An den Finanzmärkten fielen die Reaktionen angesichts der erwartbaren Ergebnisse der heutigen EZB-Sitzung sehr gedämpft aus. Der Fokus richtet sich bereits auf die Juni-Sitzung, bei der auch das PEPP-Ankaufvolumen neu beurteilt werden wird. Ein mögliches Tapering des PEPP wurde nach Aussage Lagardes vom Rat heute nicht diskutiert und die EZB werde auch nicht synchron zur Fed agieren. Gleichwohl legt die Frage den Finger in die Wunde. Die EZB wird eine mögliche Tempoanpassung beim PEPP mit Bedacht kommunizieren müssen, um nicht vorzeitig ein Tapering-Signal an die Märkte zu senden – insbesondere vor dem Hintergrund, dass die Inflationsrate im zweiten Halbjahr zeitweise deutlich über 2% liegen wird. Erschwerend kommt hinzu, dass die strategische Überprüfung noch nicht abgeschlossen ist, und hier bestehen zusätzliche Konfliktfelder zwischen Tauben und Falken im Rat. Die nächsten Monate versprechen spannend zu werden.
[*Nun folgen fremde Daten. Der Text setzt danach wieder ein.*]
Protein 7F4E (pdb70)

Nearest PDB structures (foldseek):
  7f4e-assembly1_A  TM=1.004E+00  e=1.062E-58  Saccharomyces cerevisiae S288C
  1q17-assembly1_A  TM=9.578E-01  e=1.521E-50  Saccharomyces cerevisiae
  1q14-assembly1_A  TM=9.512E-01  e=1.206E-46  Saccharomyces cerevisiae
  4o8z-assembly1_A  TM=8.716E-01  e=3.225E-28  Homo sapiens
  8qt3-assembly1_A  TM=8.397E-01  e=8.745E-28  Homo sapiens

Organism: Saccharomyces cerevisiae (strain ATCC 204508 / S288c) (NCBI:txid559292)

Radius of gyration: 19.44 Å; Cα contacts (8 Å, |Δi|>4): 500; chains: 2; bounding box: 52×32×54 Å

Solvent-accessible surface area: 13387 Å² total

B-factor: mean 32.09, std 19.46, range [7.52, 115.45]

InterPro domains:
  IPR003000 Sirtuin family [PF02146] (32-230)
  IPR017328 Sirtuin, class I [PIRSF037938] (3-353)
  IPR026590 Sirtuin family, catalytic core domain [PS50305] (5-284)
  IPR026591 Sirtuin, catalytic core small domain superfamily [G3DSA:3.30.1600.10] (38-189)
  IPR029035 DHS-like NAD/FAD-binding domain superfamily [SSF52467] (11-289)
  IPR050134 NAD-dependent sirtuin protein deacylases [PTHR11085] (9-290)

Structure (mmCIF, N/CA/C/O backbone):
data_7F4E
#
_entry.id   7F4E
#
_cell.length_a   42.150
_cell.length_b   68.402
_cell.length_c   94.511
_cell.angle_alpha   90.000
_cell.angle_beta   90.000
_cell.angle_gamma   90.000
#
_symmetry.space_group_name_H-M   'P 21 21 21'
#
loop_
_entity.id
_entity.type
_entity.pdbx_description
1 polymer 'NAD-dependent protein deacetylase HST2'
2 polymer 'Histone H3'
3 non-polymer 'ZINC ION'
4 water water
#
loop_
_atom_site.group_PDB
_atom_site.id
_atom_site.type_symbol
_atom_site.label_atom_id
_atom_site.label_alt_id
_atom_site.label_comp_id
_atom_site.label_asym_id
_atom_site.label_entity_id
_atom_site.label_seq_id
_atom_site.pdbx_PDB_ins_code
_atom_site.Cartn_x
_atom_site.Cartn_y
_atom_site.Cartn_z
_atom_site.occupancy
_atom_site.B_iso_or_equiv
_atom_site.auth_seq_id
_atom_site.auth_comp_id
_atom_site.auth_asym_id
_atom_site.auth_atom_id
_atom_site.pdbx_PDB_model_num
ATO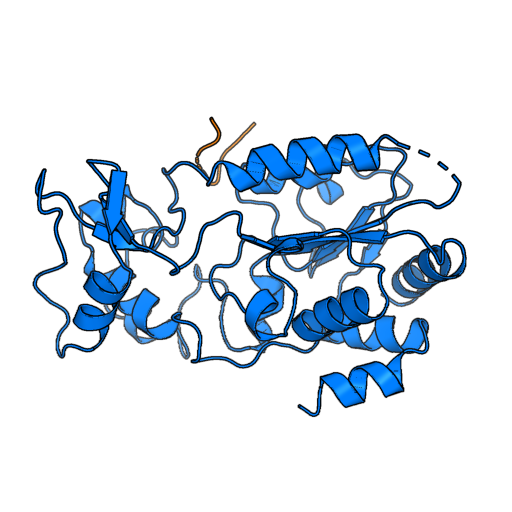M 1 N N . THR A 1 1 ? -14.179 -10.062 -39.752 1.00 54.85 8 THR A N 1
ATOM 2 C CA . THR A 1 1 ? -13.060 -9.578 -40.551 1.00 63.58 8 THR A CA 1
ATOM 3 C C . THR A 1 1 ? -13.535 -8.864 -41.817 1.00 49.35 8 THR A C 1
ATOM 4 O O . THR A 1 1 ? -13.825 -7.671 -41.779 1.00 47.54 8 THR A O 1
ATOM 8 N N . GLU A 1 2 ? -13.626 -9.593 -42.931 1.00 55.67 9 GLU A N 1
ATOM 9 C CA . GLU A 1 2 ? -13.920 -8.959 -44.215 1.00 34.86 9 GLU A CA 1
ATOM 10 C C . GLU A 1 2 ? -15.266 -8.243 -44.195 1.00 39.22 9 GLU A C 1
ATOM 11 O O . GLU A 1 2 ? -15.335 -7.022 -44.381 1.00 38.85 9 GLU A O 1
ATOM 17 N N . MET A 1 3 ? -16.352 -8.988 -43.961 1.00 37.81 10 MET A N 1
ATOM 18 C CA . MET A 1 3 ? -17.690 -8.413 -44.089 1.00 36.74 10 MET A CA 1
ATOM 19 C C . MET A 1 3 ? -17.904 -7.246 -43.132 1.00 30.85 10 MET A C 1
ATOM 20 O O . MET A 1 3 ? -18.505 -6.231 -43.505 1.00 33.23 10 MET A O 1
ATOM 25 N N . SER A 1 4 ? -17.423 -7.363 -41.892 1.00 28.96 11 SER A N 1
ATOM 26 C CA . SER A 1 4 ? -17.644 -6.282 -40.940 1.00 23.35 11 SER A CA 1
ATOM 27 C C . SER A 1 4 ? -16.815 -5.048 -41.286 1.00 19.11 11 SER A C 1
ATOM 28 O O . SER A 1 4 ? -17.264 -3.923 -41.046 1.00 25.65 11 SER A O 1
ATOM 31 N N . VAL A 1 5 ? -15.628 -5.230 -41.879 1.00 23.93 12 VAL A N 1
ATOM 32 C CA . VAL A 1 5 ? -14.873 -4.086 -42.391 1.00 24.95 12 VAL A CA 1
ATOM 33 C C . VAL A 1 5 ? -15.601 -3.450 -43.572 1.00 28.36 12 VAL A C 1
ATOM 34 O O . VAL A 1 5 ? -15.657 -2.218 -43.695 1.00 20.88 12 VAL A O 1
ATOM 38 N N . ARG A 1 6 ? -16.169 -4.272 -44.459 1.00 20.92 13 ARG A N 1
ATOM 39 C CA . ARG A 1 6 ? -16.994 -3.725 -45.532 1.00 21.81 13 ARG A CA 1
ATOM 40 C C . ARG A 1 6 ? -18.165 -2.936 -44.970 1.00 22.57 13 ARG A C 1
ATOM 41 O O . ARG A 1 6 ? -18.524 -1.881 -45.506 1.00 22.08 13 ARG A O 1
ATOM 49 N N . LYS A 1 7 ? -18.776 -3.437 -43.891 1.00 22.27 14 LYS A N 1
ATOM 50 C CA . LYS A 1 7 ? -19.931 -2.760 -43.308 1.00 24.62 14 LYS A CA 1
ATOM 51 C C . LYS A 1 7 ? -19.534 -1.441 -42.654 1.00 27.01 14 LYS A C 1
ATOM 52 O O . LYS A 1 7 ? -20.300 -0.470 -42.701 1.00 24.42 14 LYS A O 1
ATOM 58 N N . ILE A 1 8 ? -18.346 -1.378 -42.055 1.00 18.26 15 ILE A N 1
ATOM 59 C CA . ILE A 1 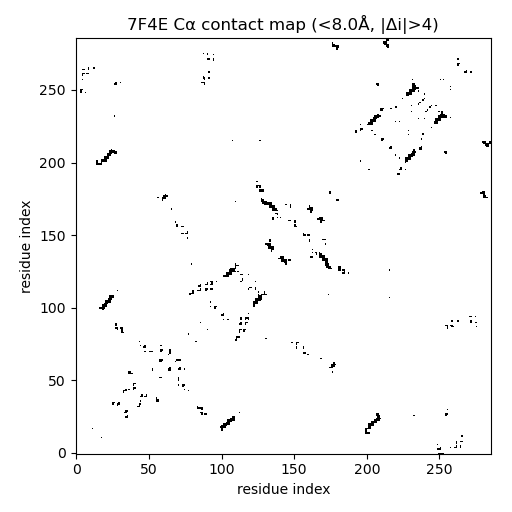8 ? -17.852 -0.107 -41.532 1.00 20.88 15 ILE A CA 1
ATOM 60 C C . ILE A 1 8 ? -17.657 0.886 -42.668 1.00 22.42 15 ILE A C 1
ATOM 61 O O . ILE A 1 8 ? -18.120 2.028 -42.600 1.00 28.71 15 ILE A O 1
ATOM 66 N N . ALA A 1 9 ? -16.958 0.466 -43.730 1.00 19.87 16 ALA A N 1
ATOM 67 C CA . ALA A 1 9 ? -16.794 1.335 -44.890 1.00 21.03 16 ALA A CA 1
ATOM 68 C C . ALA A 1 9 ? -18.142 1.672 -45.514 1.00 24.82 16 ALA A C 1
ATOM 69 O O . ALA A 1 9 ? -18.367 2.810 -45.944 1.00 25.36 16 ALA A O 1
ATOM 71 N N . ALA A 1 10 ? -19.048 0.689 -45.577 1.00 22.76 17 ALA A N 1
ATOM 72 C CA . ALA A 1 10 ? -20.398 0.942 -46.070 1.00 27.64 17 ALA A CA 1
ATOM 73 C C . ALA A 1 10 ? -21.075 2.048 -45.276 1.00 35.47 17 ALA A C 1
ATOM 74 O O . ALA A 1 10 ? -21.727 2.927 -45.850 1.00 31.47 17 ALA A O 1
ATOM 76 N N . HIS A 1 11 ? -20.937 2.016 -43.950 1.00 28.14 18 HIS A N 1
ATOM 77 C CA . HIS A 1 11 ? -21.534 3.061 -43.128 1.00 31.84 18 HIS A CA 1
ATOM 78 C C . HIS A 1 11 ? -20.890 4.411 -43.404 1.00 28.14 18 HIS A C 1
ATOM 79 O O . HIS A 1 11 ? -21.586 5.424 -43.542 1.00 28.41 18 HIS A O 1
ATOM 86 N N . MET A 1 12 ? -19.563 4.438 -43.505 1.00 25.18 19 MET A N 1
ATOM 87 C CA . MET A 1 12 ? -18.848 5.696 -43.678 1.00 24.73 19 MET A CA 1
ATOM 88 C C . MET A 1 12 ? -19.099 6.300 -45.055 1.00 37.88 19 MET A C 1
ATOM 89 O O . MET A 1 12 ? -19.202 7.525 -45.191 1.00 32.16 19 MET A O 1
ATOM 94 N N . LYS A 1 13 ? -19.183 5.461 -46.092 1.00 29.06 20 LYS A N 1
ATOM 95 C CA . LYS A 1 13 ? -19.421 5.987 -47.432 1.00 35.37 20 LYS A CA 1
ATOM 96 C C . LYS A 1 13 ? -20.857 6.464 -47.606 1.00 31.82 20 LYS A C 1
ATOM 97 O O . LYS A 1 13 ? -21.111 7.361 -48.416 1.00 31.10 20 LYS A O 1
ATOM 103 N N . SER A 1 14 ? -21.806 5.882 -46.871 1.00 34.57 21 SER A N 1
ATOM 104 C CA . SER A 1 14 ? -23.198 6.308 -46.953 1.00 34.47 21 SER A CA 1
ATOM 105 C C . SER A 1 14 ? -23.535 7.408 -45.958 1.00 42.10 21 SER A C 1
ATOM 106 O O . SER A 1 14 ? -24.619 7.998 -46.049 1.00 38.02 21 SER A O 1
ATOM 109 N N . ASN A 1 15 ? -22.636 7.696 -45.021 1.00 38.16 22 ASN A N 1
ATOM 110 C CA . ASN A 1 15 ? -22.762 8.823 -44.097 1.00 32.99 22 ASN A CA 1
ATOM 111 C C . ASN A 1 15 ? -21.469 9.631 -44.168 1.00 33.73 22 ASN A C 1
ATOM 112 O O . ASN A 1 15 ? -20.707 9.691 -43.195 1.00 31.50 22 ASN A O 1
ATOM 117 N N . PRO A 1 16 ? -21.188 10.265 -45.314 1.00 38.95 23 PRO A N 1
ATOM 118 C CA . PRO A 1 16 ? -19.828 10.797 -45.528 1.00 35.57 23 PRO A CA 1
ATOM 119 C C . PRO A 1 16 ? -19.470 11.941 -44.600 1.00 31.68 23 PRO A C 1
ATOM 120 O O . PRO A 1 16 ? -18.283 12.145 -44.319 1.00 36.46 23 PRO A O 1
ATOM 124 N N . ASN A 1 17 ? -20.447 12.707 -44.131 1.00 37.56 24 ASN A N 1
ATOM 125 C CA . ASN A 1 17 ? -20.174 13.842 -43.263 1.00 38.56 24 ASN A CA 1
ATOM 126 C C . ASN A 1 17 ? -20.216 13.475 -41.787 1.00 40.85 24 ASN A C 1
ATOM 127 O O . ASN A 1 17 ? -19.913 14.322 -40.942 1.00 41.11 24 ASN A O 1
ATOM 132 N N . ALA A 1 18 ? -20.564 12.235 -41.461 1.00 25.60 25 ALA A N 1
ATOM 133 C CA . ALA A 1 18 ? -20.657 11.812 -40.075 1.00 28.85 25 ALA A CA 1
ATOM 134 C C . ALA A 1 18 ? -19.271 11.608 -39.481 1.00 24.64 25 ALA A C 1
ATOM 135 O O . ALA A 1 18 ? -18.313 11.268 -40.180 1.00 27.83 25 ALA A O 1
ATOM 137 N N . LYS A 1 19 ? -19.174 11.809 -38.175 1.00 19.79 26 LYS A N 1
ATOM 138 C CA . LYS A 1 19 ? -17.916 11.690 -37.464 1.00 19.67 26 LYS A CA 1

Fazit: Die EZB hat wie erwartet keine Änderungen an ihrer Geldpolitik vorgenommen. Entsprechend gedämpft fielen die Marktreaktionen aus, der Fokus richtet sich bereits auf die Juni-Sitzung. Lagarde betonte, dass ein Tapering heute nicht diskutiert wurde und bezeichnete eine Diskussion über ein Auslaufen der Kriseninstrumente als verfrüht. Angesichts der kurzfristigen Konjunkturrisiken und der hohen Unterauslastung halten wir eine Taper-Angst für unbegründet. Einen massiven Zinsanstieg wird die EZB auch bei einer deutlichen Besserung der Konjunktur im Jahresverlauf nicht tolerieren wollen. Allerdings liegt es in der Natur der weit in die Zukunft gerichteten Kommunikation, dass sich die EZB doch sehr bald auf eine kluge Vorgehensweise verständigen muss. Im Umfeld einer zumindest im zweiten Halbjahr deutlich höheren Inflation und einer im Erholungsprozess weiter fortgeschrittenen US-Wirtschaft droht sonst die Kommunikation zum Drahtseilakt zu werden.